▶ _TASK GOAL_
Copy out each line of the data below in which "dephosphorylation" appears.

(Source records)
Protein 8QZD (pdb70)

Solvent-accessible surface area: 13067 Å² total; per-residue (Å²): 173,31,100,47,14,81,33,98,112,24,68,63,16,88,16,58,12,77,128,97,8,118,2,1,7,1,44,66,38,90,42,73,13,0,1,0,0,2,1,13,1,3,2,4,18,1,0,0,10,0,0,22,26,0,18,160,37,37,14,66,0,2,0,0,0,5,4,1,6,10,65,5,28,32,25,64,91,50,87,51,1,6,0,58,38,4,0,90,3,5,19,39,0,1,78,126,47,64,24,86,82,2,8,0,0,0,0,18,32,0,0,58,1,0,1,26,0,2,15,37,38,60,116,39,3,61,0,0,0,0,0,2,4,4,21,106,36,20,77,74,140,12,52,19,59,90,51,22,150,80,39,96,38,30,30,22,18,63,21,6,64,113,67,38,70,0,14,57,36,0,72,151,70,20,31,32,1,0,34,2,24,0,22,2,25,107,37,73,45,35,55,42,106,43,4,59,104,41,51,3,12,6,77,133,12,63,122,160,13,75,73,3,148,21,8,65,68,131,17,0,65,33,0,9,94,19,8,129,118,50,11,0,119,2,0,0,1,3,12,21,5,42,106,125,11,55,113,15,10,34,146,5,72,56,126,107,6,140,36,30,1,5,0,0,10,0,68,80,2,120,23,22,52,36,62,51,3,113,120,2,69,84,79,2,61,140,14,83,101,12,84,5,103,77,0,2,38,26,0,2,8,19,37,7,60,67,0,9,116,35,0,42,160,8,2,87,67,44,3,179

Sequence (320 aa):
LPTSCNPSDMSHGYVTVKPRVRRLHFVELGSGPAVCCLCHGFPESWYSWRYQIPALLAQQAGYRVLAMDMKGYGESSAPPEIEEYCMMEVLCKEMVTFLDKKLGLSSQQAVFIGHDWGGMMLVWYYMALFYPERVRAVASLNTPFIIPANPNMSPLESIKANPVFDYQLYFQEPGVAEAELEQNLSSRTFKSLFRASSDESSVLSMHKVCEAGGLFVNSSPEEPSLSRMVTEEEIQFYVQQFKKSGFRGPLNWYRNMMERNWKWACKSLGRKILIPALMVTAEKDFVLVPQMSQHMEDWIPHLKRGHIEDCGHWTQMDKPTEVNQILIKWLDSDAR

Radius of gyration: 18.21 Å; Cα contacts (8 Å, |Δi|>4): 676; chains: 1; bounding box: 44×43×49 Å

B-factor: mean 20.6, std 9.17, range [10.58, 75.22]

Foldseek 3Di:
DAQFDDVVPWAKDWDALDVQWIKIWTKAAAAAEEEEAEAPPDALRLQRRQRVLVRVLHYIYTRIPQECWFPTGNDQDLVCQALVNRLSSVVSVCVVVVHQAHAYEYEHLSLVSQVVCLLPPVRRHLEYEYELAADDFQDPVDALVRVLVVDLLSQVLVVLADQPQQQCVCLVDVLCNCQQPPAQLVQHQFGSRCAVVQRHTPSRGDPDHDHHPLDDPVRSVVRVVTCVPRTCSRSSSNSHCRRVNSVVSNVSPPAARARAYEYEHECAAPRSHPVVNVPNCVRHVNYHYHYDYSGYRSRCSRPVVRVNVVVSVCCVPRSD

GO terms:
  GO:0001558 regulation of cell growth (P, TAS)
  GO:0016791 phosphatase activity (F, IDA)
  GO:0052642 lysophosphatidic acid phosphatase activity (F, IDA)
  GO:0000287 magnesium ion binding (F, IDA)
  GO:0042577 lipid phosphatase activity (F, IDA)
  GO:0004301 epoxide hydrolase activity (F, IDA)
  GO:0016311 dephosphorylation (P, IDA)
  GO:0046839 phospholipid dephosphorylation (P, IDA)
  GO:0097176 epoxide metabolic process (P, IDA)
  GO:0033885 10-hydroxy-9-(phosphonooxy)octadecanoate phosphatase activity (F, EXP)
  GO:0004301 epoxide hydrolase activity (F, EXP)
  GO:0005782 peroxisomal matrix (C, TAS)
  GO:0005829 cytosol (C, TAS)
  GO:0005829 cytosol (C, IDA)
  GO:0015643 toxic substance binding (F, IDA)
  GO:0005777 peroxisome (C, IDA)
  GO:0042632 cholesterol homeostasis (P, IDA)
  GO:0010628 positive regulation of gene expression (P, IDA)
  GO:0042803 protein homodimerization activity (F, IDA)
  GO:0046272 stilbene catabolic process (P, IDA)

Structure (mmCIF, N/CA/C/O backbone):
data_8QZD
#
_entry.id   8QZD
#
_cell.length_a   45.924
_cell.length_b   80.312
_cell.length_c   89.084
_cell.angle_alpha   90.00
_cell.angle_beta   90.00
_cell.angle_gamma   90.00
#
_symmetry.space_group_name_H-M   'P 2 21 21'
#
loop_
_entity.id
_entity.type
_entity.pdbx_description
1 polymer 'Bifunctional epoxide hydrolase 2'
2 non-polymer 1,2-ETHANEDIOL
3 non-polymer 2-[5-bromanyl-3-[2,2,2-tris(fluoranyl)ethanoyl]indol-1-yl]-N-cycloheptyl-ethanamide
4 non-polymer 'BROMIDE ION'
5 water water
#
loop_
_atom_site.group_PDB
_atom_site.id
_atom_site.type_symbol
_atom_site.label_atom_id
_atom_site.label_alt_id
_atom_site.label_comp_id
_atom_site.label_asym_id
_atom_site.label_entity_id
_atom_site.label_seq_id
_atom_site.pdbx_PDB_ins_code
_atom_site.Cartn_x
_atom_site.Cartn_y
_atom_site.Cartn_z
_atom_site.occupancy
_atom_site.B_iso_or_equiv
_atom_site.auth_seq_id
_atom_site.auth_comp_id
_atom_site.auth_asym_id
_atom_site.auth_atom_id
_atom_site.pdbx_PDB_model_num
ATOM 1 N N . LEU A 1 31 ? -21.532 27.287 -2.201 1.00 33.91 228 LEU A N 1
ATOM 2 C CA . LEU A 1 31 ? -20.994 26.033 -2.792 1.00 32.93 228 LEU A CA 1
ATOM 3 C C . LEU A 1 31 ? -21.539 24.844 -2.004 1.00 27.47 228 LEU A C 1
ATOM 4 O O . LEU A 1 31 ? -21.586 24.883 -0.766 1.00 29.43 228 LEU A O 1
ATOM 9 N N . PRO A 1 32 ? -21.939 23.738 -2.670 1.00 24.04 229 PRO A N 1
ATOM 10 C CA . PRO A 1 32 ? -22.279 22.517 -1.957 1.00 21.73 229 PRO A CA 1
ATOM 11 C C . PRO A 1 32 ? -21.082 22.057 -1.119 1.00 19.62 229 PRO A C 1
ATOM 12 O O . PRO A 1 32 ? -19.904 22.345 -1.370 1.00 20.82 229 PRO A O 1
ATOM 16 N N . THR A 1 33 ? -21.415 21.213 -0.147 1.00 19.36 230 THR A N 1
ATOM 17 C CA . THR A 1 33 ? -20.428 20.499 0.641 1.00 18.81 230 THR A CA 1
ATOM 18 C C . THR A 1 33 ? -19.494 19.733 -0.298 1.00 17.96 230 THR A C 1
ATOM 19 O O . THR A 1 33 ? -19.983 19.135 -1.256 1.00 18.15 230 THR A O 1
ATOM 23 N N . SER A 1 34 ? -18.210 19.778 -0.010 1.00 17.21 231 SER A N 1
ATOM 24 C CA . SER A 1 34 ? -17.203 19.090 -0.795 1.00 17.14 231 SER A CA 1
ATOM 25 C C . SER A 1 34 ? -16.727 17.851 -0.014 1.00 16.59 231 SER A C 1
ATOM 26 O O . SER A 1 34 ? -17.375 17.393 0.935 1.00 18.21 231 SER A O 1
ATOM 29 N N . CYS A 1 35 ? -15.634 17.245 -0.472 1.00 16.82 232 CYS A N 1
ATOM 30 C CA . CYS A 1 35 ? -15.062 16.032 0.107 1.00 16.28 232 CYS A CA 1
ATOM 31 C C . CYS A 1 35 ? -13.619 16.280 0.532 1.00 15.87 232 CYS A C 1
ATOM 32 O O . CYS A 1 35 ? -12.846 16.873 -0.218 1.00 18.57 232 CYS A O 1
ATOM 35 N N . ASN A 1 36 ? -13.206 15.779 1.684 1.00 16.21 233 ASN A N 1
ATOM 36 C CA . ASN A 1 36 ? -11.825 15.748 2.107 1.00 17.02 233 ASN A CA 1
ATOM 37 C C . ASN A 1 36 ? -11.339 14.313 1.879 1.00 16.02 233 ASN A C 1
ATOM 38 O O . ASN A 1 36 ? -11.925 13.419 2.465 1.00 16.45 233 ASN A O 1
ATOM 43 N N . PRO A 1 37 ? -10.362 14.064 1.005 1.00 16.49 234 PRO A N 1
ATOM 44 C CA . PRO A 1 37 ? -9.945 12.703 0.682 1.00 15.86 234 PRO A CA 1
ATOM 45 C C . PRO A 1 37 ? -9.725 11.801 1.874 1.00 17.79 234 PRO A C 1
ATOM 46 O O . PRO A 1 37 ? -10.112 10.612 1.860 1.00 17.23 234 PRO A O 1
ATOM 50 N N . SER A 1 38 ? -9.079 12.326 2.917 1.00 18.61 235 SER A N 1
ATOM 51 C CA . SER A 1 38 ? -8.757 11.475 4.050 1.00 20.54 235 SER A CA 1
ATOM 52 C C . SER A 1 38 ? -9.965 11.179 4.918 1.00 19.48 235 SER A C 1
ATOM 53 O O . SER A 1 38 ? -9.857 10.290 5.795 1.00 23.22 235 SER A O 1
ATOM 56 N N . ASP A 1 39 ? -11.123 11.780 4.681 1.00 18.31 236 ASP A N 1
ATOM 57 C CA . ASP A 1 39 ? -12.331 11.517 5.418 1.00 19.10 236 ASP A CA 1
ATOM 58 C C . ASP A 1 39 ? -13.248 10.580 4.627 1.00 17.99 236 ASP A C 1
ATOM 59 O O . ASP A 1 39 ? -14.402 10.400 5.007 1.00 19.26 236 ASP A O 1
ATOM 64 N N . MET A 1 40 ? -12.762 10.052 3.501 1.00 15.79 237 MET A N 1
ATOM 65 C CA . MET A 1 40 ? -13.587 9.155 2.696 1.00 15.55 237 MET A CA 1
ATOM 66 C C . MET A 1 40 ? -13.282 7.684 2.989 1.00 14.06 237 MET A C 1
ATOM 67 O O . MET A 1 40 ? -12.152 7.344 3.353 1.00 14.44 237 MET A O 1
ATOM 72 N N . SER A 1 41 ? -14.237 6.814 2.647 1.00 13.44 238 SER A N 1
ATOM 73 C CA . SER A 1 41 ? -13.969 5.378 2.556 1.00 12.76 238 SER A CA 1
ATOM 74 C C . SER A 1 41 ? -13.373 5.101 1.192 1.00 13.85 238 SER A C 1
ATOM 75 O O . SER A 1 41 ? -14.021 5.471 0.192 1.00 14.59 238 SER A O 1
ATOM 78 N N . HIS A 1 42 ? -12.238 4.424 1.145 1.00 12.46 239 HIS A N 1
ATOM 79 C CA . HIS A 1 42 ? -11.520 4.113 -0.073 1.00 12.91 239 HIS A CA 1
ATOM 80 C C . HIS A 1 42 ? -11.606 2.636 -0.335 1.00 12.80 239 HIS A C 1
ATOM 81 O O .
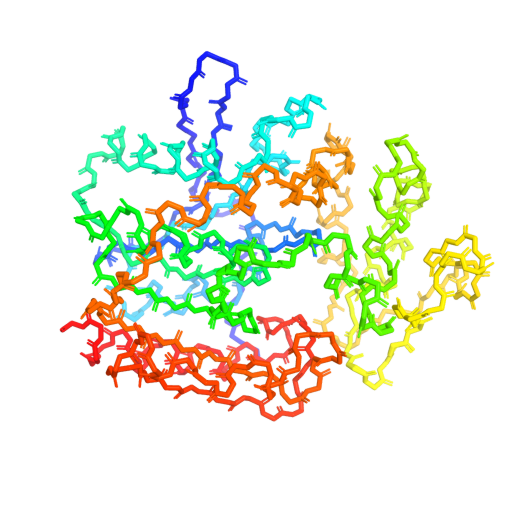 HIS A 1 42 ? -11.220 1.864 0.516 1.00 14.34 239 HIS A O 1
ATOM 88 N N . GLY A 1 43 ? -12.130 2.294 -1.507 1.00 12.29 240 GLY A N 1
ATOM 89 C CA . GLY A 1 43 ? -12.324 0.909 -1.895 1.00 11.67 240 GLY A CA 1
ATOM 90 C C . GLY A 1 43 ? -11.421 0.530 -3.059 1.00 11.88 240 GLY A C 1
ATOM 91 O O . GLY A 1 43 ? -11.027 1.355 -3.872 1.00 12.62 240 GLY A O 1
ATOM 92 N N . TYR A 1 44 ? -11.127 -0.775 -3.112 1.00 12.59 241 TYR A N 1
ATOM 93 C CA . TYR A 1 44 ? -10.217 -1.314 -4.107 1.00 12.29 241 TYR A CA 1
ATOM 94 C C . TYR A 1 44 ? -10.749 -2.668 -4.544 1.00 13.86 241 TYR A C 1
ATOM 95 O O . TYR A 1 44 ? -10.944 -3.541 -3.722 1.00 14.76 241 TYR A O 1
ATOM 104 N N . VAL A 1 45 ? -10.948 -2.845 -5.844 1.00 12.85 242 VAL A N 1
ATOM 105 C CA . VAL A 1 45 ? -11.380 -4.106 -6.424 1.00 12.52 242 VAL A CA 1
ATOM 106 C C . VAL A 1 45 ? -10.399 -4.501 -7.517 1.00 13.24 242 VAL A C 1
ATOM 107 O O . VAL A 1 45 ? -10.146 -3.726 -8.434 1.00 13.19 242 VAL A O 1
ATOM 111 N N . THR A 1 46 ? -9.865 -5.736 -7.418 1.00 13.93 243 THR A N 1
ATOM 112 C CA . THR A 1 46 ? -9.014 -6.260 -8.482 1.00 14.87 243 THR A CA 1
ATOM 113 C C . THR A 1 46 ? -9.874 -6.879 -9.553 1.00 16.73 243 THR A C 1
ATOM 114 O O . THR A 1 46 ? -10.554 -7.876 -9.255 1.00 20.18 243 THR A O 1
ATOM 118 N N . VAL A 1 47 ? -9.903 -6.317 -10.732 1.00 16.05 244 VAL A N 1
ATOM 119 C CA . VAL A 1 47 ? -10.769 -6.807 -11.804 1.00 18.26 244 VAL A CA 1
ATOM 120 C C . VAL A 1 47 ? -10.033 -7.838 -12.657 1.00 23.99 244 VAL A C 1
ATOM 121 O O . VAL A 1 47 ? -10.712 -8.575 -13.376 1.00 28.01 244 VAL A O 1
ATOM 125 N N . LYS A 1 48 ? -8.707 -7.814 -12.624 1.00 21.92 245 LYS A N 1
ATOM 126 C CA . LYS A 1 48 ? -7.867 -8.799 -13.295 1.00 26.30 245 LYS A CA 1
ATOM 127 C C . LYS A 1 48 ? -6.554 -8.806 -12.550 1.00 25.03 245 LYS A C 1
ATOM 128 O O . LYS A 1 48 ? -6.239 -7.851 -11.885 1.00 19.80 245 LYS A O 1
ATOM 134 N N . PRO A 1 49 ? -5.659 -9.796 -12.701 1.00 25.46 246 PRO A N 1
ATOM 135 C CA . PRO A 1 49 ? -4.361 -9.694 -12.027 1.00 25.46 246 PRO A CA 1
ATOM 136 C C . PRO A 1 49 ? -3.709 -8.393 -12.509 1.00 26.28 246 PRO A C 1
ATOM 137 O O . PRO A 1 49 ? -3.816 -8.042 -13.672 1.00 29.03 246 PRO A O 1
ATOM 141 N N . ARG A 1 50 ? -3.136 -7.612 -11.610 1.00 31.61 247 ARG A N 1
ATOM 142 C CA . ARG A 1 50 ? -2.489 -6.351 -11.997 1.00 30.39 247 ARG A CA 1
ATOM 143 C C . ARG A 1 50 ? -3.419 -5.234 -12.533 1.00 26.35 247 ARG A C 1
ATOM 144 O O . ARG A 1 50 ? -2.936 -4.196 -12.970 1.00 25.72 247 ARG A O 1
ATOM 146 N N . VAL A 1 51 ? -4.758 -5.365 -12.466 1.00 20.25 248 VAL A N 1
ATOM 147 C CA . VAL A 1 51 ? -5.637 -4.226 -12.704 1.00 19.03 248 VAL A CA 1
ATOM 148 C C . VAL A 1 51 ? -6.571 -4.131 -11.497 1.00 15.01 248 VAL A C 1
ATOM 149 O O . VAL A 1 51 ? -7.460 -4.941 -11.306 1.00 17.10 248 VAL A O 1
ATOM 153 N N A ARG A 1 52 ? -6.378 -3.070 -10.697 0.50 14.04 249 ARG A N 1
ATOM 154 N N B ARG A 1 52 ? -6.329 -3.124 -10.671 0.50 14.52 249 ARG A N 1
ATOM 155 C CA A ARG A 1 52 ? -7.152 -2.813 -9.485 0.50 14.38 249 ARG A CA 1
ATOM 156 C CA B ARG A 1 52 ? -7.302 -2.822 -9.650 0.50 15.03 249 ARG A CA 1
ATOM 157 C C A ARG A 1 52 ? -7.769 -1.414 -9.586 0.50 14.22 249 ARG A C 1
ATOM 158 C C B ARG A 1 52 ? -7.903 -1.457 -9.962 0.50 14.29 249 ARG A C 1
ATOM 159 O O A ARG A 1 52 ? -7.012 -0.456 -9.761 0.50 13.62 249 ARG A O 1
ATOM 160 O O B ARG A 1 52 ? -7.338 -0.590 -10.628 0.50 13.26 249 ARG A O 1
ATOM 175 N N . LEU A 1 53 ? -9.115 -1.329 -9.480 1.00 13.07 250 LEU A N 1
ATOM 176 C CA . LEU A 1 53 ? -9.835 -0.071 -9.523 1.00 12.80 250 LEU A CA 1
ATOM 177 C C . LEU A 1 53 ? -10.110 0.426 -8.115 1.00 13.55 250 LEU A C 1
ATOM 178 O O . LEU A 1 53 ? -10.576 -0.307 -7.245 1.00 13.66 250 LEU A O 1
ATOM 183 N N . HIS A 1 54 ? -9.773 1.687 -7.900 1.00 12.38 251 HIS A N 1
ATOM 184 C CA . HIS A 1 54 ? -10.020 2.434 -6.672 1.00 13.42 251 HIS A CA 1
ATOM 185 C C . HIS A 1 54 ? -11.253 3.315 -6.833 1.00 12.48 251 HIS A C 1
ATOM 186 O O . HIS A 1 54 ? -11.538 3.825 -7.928 1.00 13.02 251 HIS A O 1
ATOM 193 N N . PHE A 1 55 ? -11.991 3.460 -5.749 1.00 11.76 252 PHE A N 1
ATOM 194 C CA . PHE A 1 55 ? -13.153 4.340 -5.690 1.00 12.24 252 PHE A CA 1
ATOM 195 C C . PHE A 1 55 ? -13.326 4.853 -4.276 1.00 12.33 252 PHE A C 1
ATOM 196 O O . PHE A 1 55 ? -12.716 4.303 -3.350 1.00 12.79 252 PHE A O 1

▶ _RESPONSE_
  GO:0016311 dephosphorylation (P, IDA)
  GO:0046839 phospholipid dephosphorylation (P, IDA)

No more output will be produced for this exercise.